By Margaret Rodgers and Nick Kerr
The Rev Dr Sam Kobia, General Secretary of the World Council of Churches called on the Australian government to abolish its policy of mandatory detention after visiting the Baxter Detention Centre near Port Augusta last month.
After arriving in Adelaide, Dr Kobia was taken to Port Augusta where he spent the best part of a day with an Aboriginal community. He went as well for three hours to the Baxter Detention Centre and also met briefly with the Minister for Immigration and Multicultural and Indigenous Affairs, Senator Amanda Vanstone.
It was clear that Dr Kobia was greatly moved after speaking to detainees and seeing the conditions under which they lived. His comments were widely reported Australia-wide and also internationally.

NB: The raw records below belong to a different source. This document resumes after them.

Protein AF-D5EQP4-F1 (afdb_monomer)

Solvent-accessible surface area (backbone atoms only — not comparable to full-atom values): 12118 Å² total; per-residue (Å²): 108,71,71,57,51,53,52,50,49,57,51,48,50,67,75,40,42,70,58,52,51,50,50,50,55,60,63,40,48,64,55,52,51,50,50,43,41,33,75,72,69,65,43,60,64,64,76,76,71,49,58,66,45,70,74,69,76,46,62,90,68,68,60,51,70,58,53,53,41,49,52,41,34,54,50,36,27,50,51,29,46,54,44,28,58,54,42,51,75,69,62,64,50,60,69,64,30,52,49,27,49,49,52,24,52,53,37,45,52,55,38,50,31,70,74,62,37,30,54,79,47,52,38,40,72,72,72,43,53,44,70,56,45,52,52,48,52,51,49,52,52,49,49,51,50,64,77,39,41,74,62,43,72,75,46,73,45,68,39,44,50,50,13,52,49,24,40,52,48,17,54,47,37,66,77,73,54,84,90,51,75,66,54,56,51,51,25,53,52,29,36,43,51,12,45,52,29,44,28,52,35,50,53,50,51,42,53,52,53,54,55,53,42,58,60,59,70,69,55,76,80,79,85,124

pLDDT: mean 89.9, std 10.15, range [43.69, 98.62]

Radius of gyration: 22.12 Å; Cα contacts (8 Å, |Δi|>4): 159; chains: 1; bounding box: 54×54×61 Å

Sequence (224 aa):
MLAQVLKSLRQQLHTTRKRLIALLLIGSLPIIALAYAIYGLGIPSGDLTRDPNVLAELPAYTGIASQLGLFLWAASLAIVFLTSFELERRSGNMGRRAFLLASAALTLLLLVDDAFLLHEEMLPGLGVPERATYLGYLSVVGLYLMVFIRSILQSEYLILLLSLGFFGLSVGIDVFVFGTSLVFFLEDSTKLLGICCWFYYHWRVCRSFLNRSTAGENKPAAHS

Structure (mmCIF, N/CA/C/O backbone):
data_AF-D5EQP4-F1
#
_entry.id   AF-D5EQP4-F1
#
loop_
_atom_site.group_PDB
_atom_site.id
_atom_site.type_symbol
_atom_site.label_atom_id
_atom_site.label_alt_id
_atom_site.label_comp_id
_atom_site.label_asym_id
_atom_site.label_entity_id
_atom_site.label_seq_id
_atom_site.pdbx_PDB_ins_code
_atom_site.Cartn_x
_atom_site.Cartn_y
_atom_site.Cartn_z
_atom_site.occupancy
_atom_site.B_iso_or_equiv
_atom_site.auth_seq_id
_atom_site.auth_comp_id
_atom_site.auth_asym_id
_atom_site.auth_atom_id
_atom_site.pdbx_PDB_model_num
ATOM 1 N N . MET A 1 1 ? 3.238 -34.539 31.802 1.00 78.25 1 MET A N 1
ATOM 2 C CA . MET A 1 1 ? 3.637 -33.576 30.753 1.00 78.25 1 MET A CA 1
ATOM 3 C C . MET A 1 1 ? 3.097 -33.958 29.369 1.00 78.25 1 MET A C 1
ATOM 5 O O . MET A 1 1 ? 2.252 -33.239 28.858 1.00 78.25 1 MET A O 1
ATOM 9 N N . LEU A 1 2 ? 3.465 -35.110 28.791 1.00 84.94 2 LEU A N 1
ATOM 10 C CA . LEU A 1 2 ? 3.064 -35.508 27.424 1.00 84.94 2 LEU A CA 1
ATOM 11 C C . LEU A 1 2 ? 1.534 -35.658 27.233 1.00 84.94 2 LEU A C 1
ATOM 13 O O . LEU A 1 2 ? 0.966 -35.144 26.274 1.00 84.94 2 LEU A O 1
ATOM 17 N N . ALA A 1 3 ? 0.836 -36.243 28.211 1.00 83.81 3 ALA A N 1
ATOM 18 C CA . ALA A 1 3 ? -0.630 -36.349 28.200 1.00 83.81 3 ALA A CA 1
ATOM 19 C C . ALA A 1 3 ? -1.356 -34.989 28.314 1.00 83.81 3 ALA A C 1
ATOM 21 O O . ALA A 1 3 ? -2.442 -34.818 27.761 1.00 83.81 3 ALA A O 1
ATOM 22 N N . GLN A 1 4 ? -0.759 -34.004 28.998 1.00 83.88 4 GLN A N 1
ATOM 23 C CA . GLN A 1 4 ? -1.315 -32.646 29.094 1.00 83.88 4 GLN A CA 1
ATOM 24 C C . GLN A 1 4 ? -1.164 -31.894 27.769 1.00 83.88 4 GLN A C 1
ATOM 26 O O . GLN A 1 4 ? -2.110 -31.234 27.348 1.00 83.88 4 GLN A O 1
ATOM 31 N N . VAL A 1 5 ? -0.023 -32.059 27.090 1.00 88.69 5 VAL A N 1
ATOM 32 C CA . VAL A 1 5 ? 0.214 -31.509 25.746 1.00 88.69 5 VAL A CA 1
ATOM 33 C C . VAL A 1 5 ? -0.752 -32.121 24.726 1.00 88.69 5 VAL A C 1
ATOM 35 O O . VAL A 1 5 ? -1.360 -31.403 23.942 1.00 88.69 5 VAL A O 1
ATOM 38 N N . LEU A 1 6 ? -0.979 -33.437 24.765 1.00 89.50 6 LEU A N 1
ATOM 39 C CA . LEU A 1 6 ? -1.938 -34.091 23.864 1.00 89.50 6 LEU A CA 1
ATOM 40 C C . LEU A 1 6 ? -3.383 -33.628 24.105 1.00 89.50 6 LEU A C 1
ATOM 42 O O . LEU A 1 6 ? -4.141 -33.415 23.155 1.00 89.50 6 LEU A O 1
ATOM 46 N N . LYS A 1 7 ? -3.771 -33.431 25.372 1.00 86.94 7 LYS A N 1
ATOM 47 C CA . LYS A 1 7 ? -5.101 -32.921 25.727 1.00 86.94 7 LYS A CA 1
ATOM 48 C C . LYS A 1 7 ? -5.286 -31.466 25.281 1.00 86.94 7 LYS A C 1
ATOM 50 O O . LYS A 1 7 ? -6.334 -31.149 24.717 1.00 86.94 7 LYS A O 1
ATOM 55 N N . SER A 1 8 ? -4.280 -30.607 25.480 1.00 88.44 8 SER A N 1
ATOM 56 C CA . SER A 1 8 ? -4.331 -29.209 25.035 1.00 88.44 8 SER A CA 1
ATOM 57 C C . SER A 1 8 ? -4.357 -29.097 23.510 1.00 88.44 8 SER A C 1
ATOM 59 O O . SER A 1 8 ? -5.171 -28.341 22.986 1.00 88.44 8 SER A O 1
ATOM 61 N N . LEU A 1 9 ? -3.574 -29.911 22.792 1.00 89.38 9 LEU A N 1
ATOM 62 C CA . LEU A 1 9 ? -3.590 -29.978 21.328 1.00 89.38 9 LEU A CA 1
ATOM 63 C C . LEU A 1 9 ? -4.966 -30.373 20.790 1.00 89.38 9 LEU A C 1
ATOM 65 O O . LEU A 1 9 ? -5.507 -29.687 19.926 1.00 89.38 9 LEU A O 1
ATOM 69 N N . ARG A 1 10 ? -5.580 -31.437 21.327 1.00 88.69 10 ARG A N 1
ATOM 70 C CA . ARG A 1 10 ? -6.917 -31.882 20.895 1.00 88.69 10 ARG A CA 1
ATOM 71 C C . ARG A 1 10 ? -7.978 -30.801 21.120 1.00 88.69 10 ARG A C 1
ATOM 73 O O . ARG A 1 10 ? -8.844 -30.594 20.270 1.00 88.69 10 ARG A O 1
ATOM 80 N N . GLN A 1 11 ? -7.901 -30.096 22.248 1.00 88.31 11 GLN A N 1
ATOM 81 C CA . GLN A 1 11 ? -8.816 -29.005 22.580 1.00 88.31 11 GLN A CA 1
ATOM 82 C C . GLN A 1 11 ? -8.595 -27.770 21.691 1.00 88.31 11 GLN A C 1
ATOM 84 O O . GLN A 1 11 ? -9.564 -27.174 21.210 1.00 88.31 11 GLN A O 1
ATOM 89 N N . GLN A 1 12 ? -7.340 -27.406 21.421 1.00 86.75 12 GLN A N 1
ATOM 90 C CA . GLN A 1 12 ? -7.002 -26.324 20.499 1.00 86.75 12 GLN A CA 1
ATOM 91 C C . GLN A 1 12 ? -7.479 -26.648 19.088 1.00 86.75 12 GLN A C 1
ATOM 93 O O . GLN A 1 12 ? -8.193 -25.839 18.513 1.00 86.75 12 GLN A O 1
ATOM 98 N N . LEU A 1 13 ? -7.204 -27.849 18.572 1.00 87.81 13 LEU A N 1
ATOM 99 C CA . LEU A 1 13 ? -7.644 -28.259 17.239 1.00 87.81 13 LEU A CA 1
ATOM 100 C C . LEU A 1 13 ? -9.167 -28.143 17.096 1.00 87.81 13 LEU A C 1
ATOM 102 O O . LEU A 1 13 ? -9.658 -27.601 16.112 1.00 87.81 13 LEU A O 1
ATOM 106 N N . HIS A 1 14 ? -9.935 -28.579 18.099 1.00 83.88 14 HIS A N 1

“I’d read and heard about the detention centres,” he said. “But I must say I wasn’t prepared for what I saw. I was really shocked, firstly by the physical reality – the high fences, the forbidding gates. I couldn’t understand what made the government detain these asylum-seekers, who are not criminals, in a maximum security prison. Because that’s what it looked like to me, a prison.

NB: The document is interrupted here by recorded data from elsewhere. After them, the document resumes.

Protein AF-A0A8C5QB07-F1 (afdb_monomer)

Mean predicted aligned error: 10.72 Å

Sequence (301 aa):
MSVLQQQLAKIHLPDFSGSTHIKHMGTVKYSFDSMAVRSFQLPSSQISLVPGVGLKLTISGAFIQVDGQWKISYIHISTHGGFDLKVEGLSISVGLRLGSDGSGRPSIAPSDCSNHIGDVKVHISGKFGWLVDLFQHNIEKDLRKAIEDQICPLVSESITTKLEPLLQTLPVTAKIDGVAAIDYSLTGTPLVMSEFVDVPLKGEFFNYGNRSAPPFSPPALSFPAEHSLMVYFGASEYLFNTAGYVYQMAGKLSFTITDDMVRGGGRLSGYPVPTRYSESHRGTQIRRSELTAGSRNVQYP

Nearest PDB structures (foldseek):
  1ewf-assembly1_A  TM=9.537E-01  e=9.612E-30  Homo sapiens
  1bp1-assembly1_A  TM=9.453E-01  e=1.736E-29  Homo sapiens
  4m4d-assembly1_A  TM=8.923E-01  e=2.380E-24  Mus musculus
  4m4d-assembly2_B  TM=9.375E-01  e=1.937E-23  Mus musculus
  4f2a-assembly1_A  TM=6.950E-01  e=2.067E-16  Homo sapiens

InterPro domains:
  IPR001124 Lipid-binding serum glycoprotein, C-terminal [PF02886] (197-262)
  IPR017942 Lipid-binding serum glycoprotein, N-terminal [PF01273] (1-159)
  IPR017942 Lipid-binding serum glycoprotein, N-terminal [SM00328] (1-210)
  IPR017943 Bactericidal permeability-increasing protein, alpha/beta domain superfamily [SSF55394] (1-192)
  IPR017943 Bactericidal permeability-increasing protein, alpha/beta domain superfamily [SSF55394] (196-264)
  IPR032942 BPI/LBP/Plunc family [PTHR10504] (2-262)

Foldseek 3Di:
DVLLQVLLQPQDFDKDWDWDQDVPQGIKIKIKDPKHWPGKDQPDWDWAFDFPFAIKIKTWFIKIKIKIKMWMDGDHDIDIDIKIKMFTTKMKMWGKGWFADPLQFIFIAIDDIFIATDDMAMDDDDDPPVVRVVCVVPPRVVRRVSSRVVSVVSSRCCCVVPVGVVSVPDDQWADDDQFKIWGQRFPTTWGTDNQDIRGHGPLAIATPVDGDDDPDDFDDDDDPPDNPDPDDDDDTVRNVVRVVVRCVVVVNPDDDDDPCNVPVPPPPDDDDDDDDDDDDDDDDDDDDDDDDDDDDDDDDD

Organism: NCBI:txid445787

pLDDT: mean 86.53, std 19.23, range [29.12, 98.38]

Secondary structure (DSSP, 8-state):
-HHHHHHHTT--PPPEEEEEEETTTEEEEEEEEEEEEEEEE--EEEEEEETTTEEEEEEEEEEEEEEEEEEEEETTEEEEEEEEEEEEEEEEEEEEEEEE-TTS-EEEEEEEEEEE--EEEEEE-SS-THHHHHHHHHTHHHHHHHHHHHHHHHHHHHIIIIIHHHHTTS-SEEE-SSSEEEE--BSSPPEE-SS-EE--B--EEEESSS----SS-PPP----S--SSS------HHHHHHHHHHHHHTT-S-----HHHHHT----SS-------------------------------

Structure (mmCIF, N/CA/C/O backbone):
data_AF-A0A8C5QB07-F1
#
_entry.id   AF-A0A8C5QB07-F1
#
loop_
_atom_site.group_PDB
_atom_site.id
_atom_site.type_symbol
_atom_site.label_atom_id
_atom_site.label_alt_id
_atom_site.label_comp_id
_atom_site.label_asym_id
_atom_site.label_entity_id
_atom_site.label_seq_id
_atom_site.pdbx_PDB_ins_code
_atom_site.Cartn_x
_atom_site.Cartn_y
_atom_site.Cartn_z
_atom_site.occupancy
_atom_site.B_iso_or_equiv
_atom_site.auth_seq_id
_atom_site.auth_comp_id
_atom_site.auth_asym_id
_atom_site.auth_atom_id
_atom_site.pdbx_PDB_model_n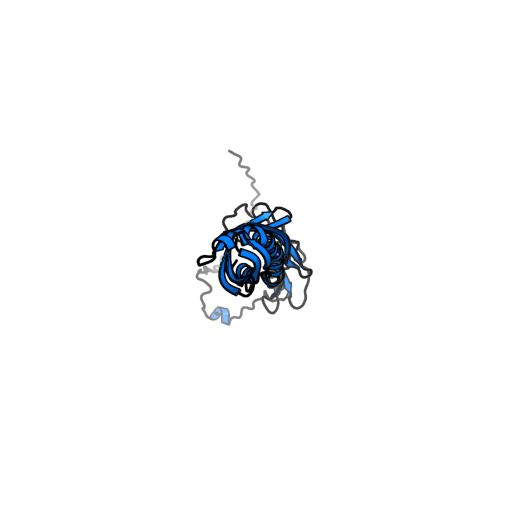um
ATOM 1 N N . MET A 1 1 ? 1.713 -9.111 -1.330 1.00 81.44 1 MET A N 1
ATOM 2 C CA . MET A 1 1 ? 2.713 -8.904 -2.404 1.00 81.44 1 MET A CA 1
ATOM 3 C C . MET A 1 1 ? 2.257 -9.387 -3.779 1.00 81.44 1 MET A C 1
ATOM 5 O O . MET A 1 1 ? 2.400 -8.621 -4.721 1.00 81.44 1 MET A O 1
ATOM 9 N N . SER A 1 2 ? 1.657 -10.576 -3.918 1.00 85.69 2 SER A N 1
ATOM 10 C CA . SER A 1 2 ? 1.166 -11.098 -5.213 1.00 85.69 2 SER A CA 1
ATOM 11 C C . SER A 1 2 ? 0.238 -10.141 -5.980 1.00 85.69 2 SER A C 1
ATOM 13 O O . SER A 1 2 ? 0.396 -9.969 -7.183 1.00 85.69 2 SER A O 1
ATOM 15 N N . VAL A 1 3 ? -0.685 -9.469 -5.283 1.00 88.94 3 VAL A N 1
ATOM 16 C CA . VAL A 1 3 ? -1.602 -8.483 -5.890 1.00 88.94 3 VAL A CA 1
ATOM 17 C C . VAL A 1 3 ? -0.839 -7.326 -6.537 1.00 88.94 3 VAL A C 1
ATOM 19 O O . VAL A 1 3 ? -1.104 -6.985 -7.686 1.00 88.94 3 VAL A O 1
ATOM 22 N N . LEU A 1 4 ? 0.138 -6.754 -5.826 1.00 92.75 4 LEU A N 1
ATOM 23 C CA . LEU A 1 4 ? 0.950 -5.652 -6.342 1.00 92.75 4 LEU A CA 1
ATOM 24 C C . LEU A 1 4 ? 1.798 -6.102 -7.536 1.00 92.75 4 LEU A C 1
ATOM 26 O O . LEU A 1 4 ? 1.878 -5.394 -8.531 1.00 92.75 4 LEU A O 1
ATOM 30 N N . GLN A 1 5 ? 2.371 -7.304 -7.470 1.00 93.00 5 GLN A N 1
ATOM 31 C CA . GLN A 1 5 ? 3.129 -7.888 -8.576 1.00 93.00 5 GLN A CA 1
ATOM 32 C C . GLN A 1 5 ? 2.280 -8.018 -9.850 1.00 93.00 5 GLN A C 1
ATOM 34 O O . GLN A 1 5 ? 2.745 -7.681 -10.933 1.00 93.00 5 GLN A O 1
ATOM 39 N N . GLN A 1 6 ? 1.020 -8.449 -9.725 1.00 91.81 6 GLN A N 1
ATOM 40 C CA . GLN A 1 6 ? 0.086 -8.518 -10.854 1.00 91.81 6 GLN A CA 1
ATOM 41 C C . GLN A 1 6 ? -0.278 -7.135 -11.406 1.00 91.81 6 GLN A C 1
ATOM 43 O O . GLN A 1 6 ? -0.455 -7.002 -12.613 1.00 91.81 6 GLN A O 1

“Then I looked at the detainees’ faces. I came out of Baxter with more than pity. I left wanting justice done.”
Dr Kobia, an affable Kenyan Methodist who was elected in August 2003 to be WCC General Secretary, visited Australia for four days in July as the special guest of the triennial Forum of the National Council of Churches in Australia.
With a broad smile, he told member church representatives at the NCCA meeting in Adelaide that he received the invitation to attend on the afternoon of the day the result of his WCC election was announced. Though this meant he could hardly turn it down, after consultation with WCC staff, Dr Kobia included visits to Hong Kong churches and to the Pacific Conference of Churches in Fiji on the same trip.
As well as addressing the NCCA Forum, Dr Kobia also preached on Luke 15 during the main Sunday morning service in St Peter’s Anglican Cathedral.
Each time he spoke, Dr Kobia issued a strong challenge to Australian Christians. He urged them to visit detention centres like Baxter, to see the conditions for themselves and to be like good Samaritans to the detainees held there.
He also called on them to support Aboriginal people many of whom feel that their self-determination is threatened by government moves to abolish the elected ATSIC and to replace it with an appointed advisory council.